Zoals beloofd zou ik bij nog een collega navragen of de meerval op korte termijn misschien niet langer wordt aangemerkt als een beschermde inheemse diersoort. Ook deze collega bevestigde dat er geen sprake van is dat de meerval al op heel korte termijn niet meer zal worden aangemerkt als beschermde inheemse soort. De meerval komt inmiddels al wel weer zo veelvuldig voor dat je je kan afvragen of bescherming nog langer nodig is. Het is de Minister van Landbouw die beslist of bepaalde dieren of planten aangemerkt worden als beschermde inheemse soort, maar vor zover ons bekend is de Minister op dit moment niet bezig om de meerval van de lijst van beschermde soorten af te halen.
> 
> Met vriendelijke groet,
> 
> Frans Boonstra
> 
> Juridisch medewerker
> 
> Sportvisserij Nederland
> Postbus 162
> 3720 AD Bilthoven
> Bezoekadres: Leijenseweg 115, 3721 BC Bilthoven
> Telefoon: 030 - 605 84 00
> Fax: 030 - 603 98 74


also: in näherer zukunft bleibt alles beim alten. die mühlen der....blabla. dauert halt noch was. gut ist, dass der fisch wieder da ist-und zahlreich! als beifang also möglich-aber gezielt darf man es halt nicht!

thats it-mike


----------



## der-Marcel (14. Juni 2007)

*AW: welse in der maas*

danke für deine bemühungen

schade kann man nichts machen


----------



## Sneep (3. April 2008)

*AW: welse in der maas*

Hallo, 

Das mit der Zunahme der Welse im Gebiet im Roermond kann ich bestätigen. Sowohl für die Maas, als auch für den Unterlauf der Rur kann man sagen, dass die Bestände jedes Jahr zunehmen. Das gilt auch für den Rapfen, während der Zander stetig zurückgeht.

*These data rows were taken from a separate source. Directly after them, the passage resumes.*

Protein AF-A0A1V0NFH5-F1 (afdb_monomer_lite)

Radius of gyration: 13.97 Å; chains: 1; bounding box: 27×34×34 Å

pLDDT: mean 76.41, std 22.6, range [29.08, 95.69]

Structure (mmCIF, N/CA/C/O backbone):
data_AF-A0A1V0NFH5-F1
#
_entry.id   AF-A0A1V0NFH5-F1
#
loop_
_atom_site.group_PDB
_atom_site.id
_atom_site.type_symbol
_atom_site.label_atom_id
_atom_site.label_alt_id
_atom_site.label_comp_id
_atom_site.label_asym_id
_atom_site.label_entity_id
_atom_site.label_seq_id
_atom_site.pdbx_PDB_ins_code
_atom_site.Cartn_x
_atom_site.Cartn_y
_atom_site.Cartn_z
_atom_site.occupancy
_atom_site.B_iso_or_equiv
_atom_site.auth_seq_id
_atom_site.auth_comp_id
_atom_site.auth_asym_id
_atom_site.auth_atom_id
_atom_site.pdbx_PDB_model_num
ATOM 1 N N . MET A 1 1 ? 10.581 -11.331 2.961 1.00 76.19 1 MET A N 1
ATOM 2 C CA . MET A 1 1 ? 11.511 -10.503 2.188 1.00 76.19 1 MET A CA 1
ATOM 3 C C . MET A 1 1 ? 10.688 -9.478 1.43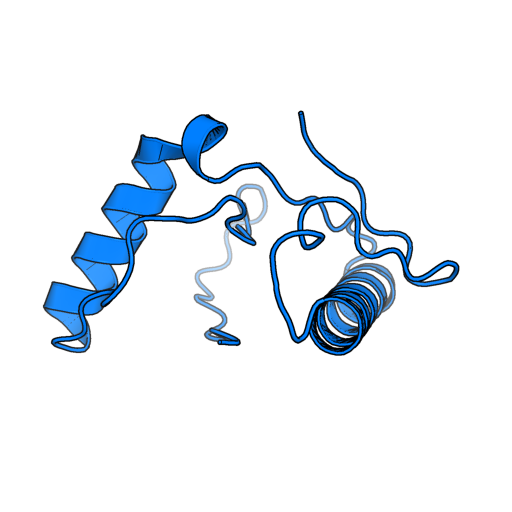2 1.00 76.19 1 MET A C 1
ATOM 5 O O . MET A 1 1 ? 9.586 -9.808 0.995 1.00 76.19 1 MET A O 1
ATOM 9 N N . ALA A 1 2 ? 11.209 -8.263 1.259 1.00 84.88 2 ALA A N 1
ATOM 10 C CA . ALA A 1 2 ? 10.541 -7.229 0.476 1.00 84.88 2 ALA A CA 1
ATOM 11 C C . ALA A 1 2 ? 10.364 -7.672 -0.987 1.00 84.88 2 ALA A C 1
ATOM 13 O O . ALA A 1 2 ? 11.318 -8.141 -1.609 1.00 84.88 2 ALA A O 1
ATOM 14 N N . TYR A 1 3 ? 9.170 -7.487 -1.551 1.00 88.94 3 TYR A N 1
ATOM 15 C CA . TYR A 1 3 ? 8.919 -7.678 -2.978 1.00 88.94 3 TYR A CA 1
ATOM 16 C C . TYR A 1 3 ? 8.745 -6.323 -3.664 1.00 88.94 3 TYR A C 1
ATOM 18 O O . TYR A 1 3 ? 7.806 -5.575 -3.372 1.00 88.94 3 TYR A O 1
ATOM 26 N N . LYS A 1 4 ? 9.658 -6.021 -4.592 1.00 92.44 4 LYS A N 1
ATOM 27 C CA . LYS A 1 4 ? 9.577 -4.852 -5.466 1.00 92.44 4 LYS A CA 1
ATOM 28 C C . LYS A 1 4 ? 8.589 -5.109 -6.589 1.00 92.44 4 LYS A C 1
ATOM 30 O O . LYS A 1 4 ? 8.770 -6.022 -7.392 1.00 92.44 4 LYS A O 1
ATOM 35 N N . VAL A 1 5 ? 7.574 -4.261 -6.673 1.00 91.75 5 VAL A N 1
ATOM 36 C CA . VAL A 1 5 ? 6.545 -4.378 -7.703 1.00 91.75 5 VAL A CA 1
ATOM 37 C C . VAL A 1 5 ? 7.063 -3.823 -9.011 1.00 91.75 5 VAL A C 1
ATOM 39 O O . VAL A 1 5 ? 7.460 -2.660 -9.093 1.00 91.75 5 VAL A O 1
ATOM 42 N N . ASN A 1 6 ? 7.004 -4.646 -10.052 1.00 92.31 6 ASN A N 1
ATOM 43 C CA . ASN A 1 6 ? 7.226 -4.195 -11.411 1.00 92.31 6 ASN A CA 1
ATOM 44 C C . ASN A 1 6 ? 5.878 -3.860 -12.056 1.00 92.31 6 ASN A C 1
ATOM 46 O O . ASN A 1 6 ? 5.041 -4.731 -12.249 1.00 92.31 6 ASN A O 1
ATOM 50 N N . PHE A 1 7 ? 5.663 -2.595 -12.411 1.00 91.69 7 PHE A N 1
ATOM 51 C CA . PHE A 1 7 ? 4.433 -2.183 -13.092 1.00 91.69 7 PHE A CA 1
ATOM 52 C C . PHE A 1 7 ? 4.423 -2.511 -14.594 1.00 91.69 7 PHE A C 1
ATOM 54 O O . PHE A 1 7 ? 3.388 -2.359 -15.235 1.00 91.69 7 PHE A O 1
ATOM 61 N N . LYS A 1 8 ? 5.564 -2.911 -15.176 1.00 93.94 8 LYS A N 1
ATOM 62 C CA . LYS A 1 8 ? 5.654 -3.365 -16.576 1.00 93.94 8 LYS A CA 1
ATOM 63 C C . LYS A 1 8 ? 5.340 -4.852 -16.729 1.00 93.94 8 LYS A C 1
ATOM 65 O O . LYS A 1 8 ? 4.895 -5.266 -17.789 1.00 93.94 8 LYS A O 1
ATOM 70 N N . ASP A 1 9 ? 5.609 -5.627 -15.686 1.00 95.31 9 ASP A N 1
ATOM 71 C CA . ASP A 1 9 ? 5.427 -7.075 -15.645 1.00 95.31 9 ASP A CA 1
ATOM 72 C C . ASP A 1 9 ? 4.626 -7.406 -14.384 1.00 95.31 9 ASP A C 1
ATOM 74 O O . ASP A 1 9 ? 5.182 -7.508 -13.286 1.00 95.31 9 ASP A O 1
ATOM 78 N N . VAL A 1 10 ? 3.301 -7.447 -14.543 1.00 94.25 10 VAL A N 1
ATOM 79 C CA . VAL A 1 10 ? 2.349 -7.621 -13.444 1.00 94.25 10 VAL A CA 1
ATOM 80 C C . VAL A 1 10 ? 2.413 -9.065 -12.962 1.00 94.25 10 VAL A C 1
ATOM 82 O O . VAL A 1 10 ? 2.105 -9.985 -13.714 1.00 94.25 10 VAL A O 1
ATOM 85 N N . LYS A 1 11 ? 2.796 -9.263 -11.695 1.00 92.69 11 LYS A N 1
ATOM 86 C CA . LYS A 1 11 ? 2.881 -10.589 -11.071 1.00 92.69 11 LYS A CA 1
ATOM 87 C C . LYS A 1 11 ? 2.061 -10.661 -9.801 1.00 92.69 11 LYS A C 1
ATOM 89 O O . LYS A 1 11 ? 1.969 -9.691 -9.051 1.00 92.69 11 LYS A O 1
ATOM 94 N N . THR A 1 12 ? 1.570 -11.856 -9.517 1.00 92.62 12 THR A N 1
ATOM 95 C CA . THR A 1 12 ? 0.772 -12.160 -8.331 1.00 92.62 12 THR A CA 1
ATOM 96 C C . THR A 1 12 ? 1.607 -12.422 -7.080 1.00 92.62 12 THR A C 1
ATOM 98 O O . THR A 1 12 ? 1.021 -12.719 -6.052 1.00 92.62 12 THR A O 1
ATOM 101 N N . VAL A 1 13 ? 2.936 -12.220 -7.111 1.00 89.75 13 VAL A N 1
ATOM 102 C CA . VAL A 1 13 ? 3.868 -12.578 -6.020 1.00 89.75 13 VAL A CA 1
ATOM 103 C C . VAL A 1 13 ? 3.342 -12.186 -4.632 1.00 89.75 13 VAL A C 1
ATOM 105 O O . VAL A 1 13 ? 3.296 -11.009 -4.252 1.00 89.75 13 VAL A O 1
ATOM 108 N N . GLY A 1 14 ? 2.998 -13.219 -3.862 1.00 83.38 14 GLY A N 1
ATOM 109 C CA . GLY A 1 14 ? 2.502 -13.137 -2.486 1.00 83.38 14 GLY A CA 1
ATOM 110 C C . GLY A 1 14 ? 0.978 -12.998 -2.351 1.00 83.38 14 GLY A C 1
ATOM 111 O O . GLY A 1 14 ? 0.484 -12.871 -1.233 1.00 83.38 14 GLY A O 1
ATOM 112 N N . LEU A 1 15 ? 0.241 -13.065 -3.460 1.00 86.44 15 LEU A N 1
ATOM 113 C CA . LEU A 1 15 ? -1.223 -13.065 -3.545 1.00 86.44 15 LEU A CA 1
ATOM 114 C C . LEU A 1 15 ? -1.785 -14.432 -3.964 1.00 86.44 15 LEU A C 1
ATOM 116 O O . LEU A 1 15 ? -2.992 -14.549 -4.134 1.00 86.44 15 LEU A O 1
ATOM 120 N N . GLU A 1 16 ? -0.951 -15.470 -4.085 1.00 86.75 16 GLU A N 1
ATOM 121 C CA . GLU A 1 16 ? -1.329 -16.741 -4.745 1.00 86.75 16 GLU A CA 1
ATOM 122 C C . GLU A 1 16 ? -2.465 -17.493 -4.053 1.00 86.75 16 GLU A C 1
ATOM 124 O O . GLU A 1 16 ? -3.119 -18.345 -4.641 1.00 86.75 16 GLU A O 1
ATOM 129 N N . THR A 1 17 ? -2.684 -17.200 -2.775 1.00 84.69 17 THR A N 1
ATOM 130 C CA . THR A 1 17 ? -3.760 -17.796 -1.983 1.00 84.69 17 THR A CA 1
ATOM 131 C C . THR A 1 17 ? -5.095 -17.077 -2.165 1.00 84.69 17 THR A C 1
ATOM 133 O O . THR A 1 17 ? -6.104 -17.535 -1.637 1.00 84.69 17 THR A O 1
ATOM 136 N N . SER A 1 18 ? -5.110 -15.924 -2.838 1.00 84.19 18 SER A N 1
ATOM 137 C CA . SER A 1 18 ? -6.312 -15.126 -3.057 1.00 84.19 18 SER A CA 1
ATOM 138 C C . SER A 1 18 ? -7.054 -15.597 -4.311 1.00 84.19 18 SER A C 1
ATOM 140 O O . SER A 1 18 ? -6.433 -15.720 -5.365 1.00 84.19 18 SER A O 1
ATOM 142 N N . PRO A 1 19 ? -8.387 -15.772 -4.263 1.00 88.06 19 PRO A N 1
ATOM 143 C CA . PRO A 1 19 ? -9.184 -16.086 -5.452 1.00 88.06 19 PRO A CA 1
ATOM 144 C C . PRO A 1 19 ? -9.219 -14.936 -6.475 1.00 88.06 19 PRO A C 1
ATOM 146 O O . PRO A 1 19 ? -9.638 -15.138 -7.608 1.00 88.06 19 PRO A O 1
ATOM 149 N N . VAL A 1 20 ? -8.787 -13.732 -6.082 1.00 88.62 20 VAL A N 1
ATOM 150 C CA . VAL A 1 20 ? -8.752 -12.517 -6.917 1.00 88.62 20 VAL A CA 1
ATOM 151 C C . VAL A 1 20 ? -7.323 -11.984 -7.092 1.00 88.62 20 VAL A C 1
ATOM 153 O O . VAL A 1 20 ? -7.102 -10.776 -7.196 1.00 88.62 20 VAL A O 1
ATOM 156 N N . ALA A 1 21 ? -6.333 -12.885 -7.094 1.00 89.50 21 ALA A N 1
ATOM 157 C CA . ALA A 1 21 ? -4.910 -12.544 -7.145 1.00 89.50 21 ALA A CA 1
ATOM 158 C C . ALA A 1 21 ? -4.546 -11.627 -8.326 1.00 89.50 21 ALA A C 1
ATOM 160 O O . ALA A 1 21 ? -3.848 -10.633 -8.126 1.00 89.50 21 ALA A O 1
ATOM 161 N N . ASP A 1 22 ? -5.065 -11.903 -9.525 1.00 90.12 22 ASP A N 1
ATOM 162 C CA . ASP A 1 22 ? -4.756 -11.133 -10.738 1.00 90.12 22 ASP A CA 1
ATOM 163 C C . ASP A 1 22 ? -5.242 -9.682 -10.651 1.00 90.12 22 ASP A C 1
ATOM 165 O O . ASP A 1 22 ? -4.513 -8.742 -10.976 1.00 90.12 22 ASP A O 1
ATOM 169 N N . SER A 1 23 ? -6.466 -9.475 -10.158 1.00 91.88 23 SER A N 1
ATOM 170 C CA . SER A 1 23 ? -7.030 -8.134 -9.983 1.00 91.88 23 SER A CA 1
ATOM 171 C C . SER A 1 23 ? -6.245 -7.331 -8.943 1.00 91.88 23 SER A C 1
ATOM 173 O O . SER A 1 23 ? -5.916 -6.167 -9.181 1.00 91.88 23 SER A O 1
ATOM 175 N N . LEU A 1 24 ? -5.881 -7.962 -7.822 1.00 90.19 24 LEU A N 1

Rekord bislang mit dem E-Gerät in einem Zulauf von 12 m Breite auf 200 m Länge, 14 Stück, allerdings überwiegend kleine. Meistens liegen die Waller direkt unter Land in selbstgeschlagenen Höhlen an steilen Ufern. Solche Stellen und die Verbindungen zwischen Häfen und Maas sind die besten Stellen, weil hier die Welse nachts zwischen Ruhe- und Fressplatz wechseln. Als Köder kommt bei den Experten fast nur das Tauwurmbündel in Frage. Man muss aber sagen, dass es sehr viele Welse um die 60 cm gibt, die wirklich Schweren sind aber (noch) sehr selten.

In NL gibt es 2 verschiedene Gesetze für Fische.
Zum ersten das normale Fischereigesetz wie bei uns in Deutschland und zum anderen das Naturschutzgesetz. Jetzt kommt es darauf an, unter welches Gesetz der Waller fällt. Ich denke dass er unter das Naturschutzgesetz fällt. Dann wird es wirklich schwierig ihn freizugeben, denn das ist ein besonders hoher Schutz. Der Lachs zum Beispiel ins in NL auch ganzjährig geschont, steht aber "nur" unter dem Schutz des Fischereirechts.

mfg

Sneep


----------



## hans 58 (3. April 2008)

*AW: welse in der maas*



Lachsy schrieb:


> welse in der Maas gibt es
> 
> Welse unterliegen aber dem endnahmeverbot. bzw drauf angeln ist verboten



Damit ist eigentlich alles gesagt #6

Sollte trotzdem einer Anbeißen, ist dieser sofort und unbeschadet im selbigen Gewässer zurück zu setzen|znaika:


----------



## powermike1977 (4. April 2008)

*AW: welse in der maas*

hi,
habe nochmal im angelladen in maaastricht nachgefragt. das witzige ist, dass man in belgien (von maastricht aus gesehen echt nur auf der anderen seite der maas) wohl auf wels angeln darf. also einfach papiere in belgien holen und ran (hab sowas schonmal in deutschland gehoert-wo es von einem bundesland zum naechsten aehnliche unterschiede gibt). 
gruss,
mike


----------



## sditges (9. April 2008)

*AW: welse in der maas*



powermike1977 schrieb:


> hi,
> habe nochmal im angelladen in maaastricht nachgefragt. das witzige ist, dass man in belgien (von maastricht aus gesehen echt nur auf der anderen seite der maas) wohl auf wels angeln darf. also einfach papiere in belgien holen und ran (hab sowas schonmal in deutschland gehoert-wo es von einem bundesland zum naechsten aehnliche unterschiede gibt).
> gruss,
> mike


 


:vik:

Deine Signatur gefällt mir #6


tschuldigung für den Post.... aber es musste raus


----------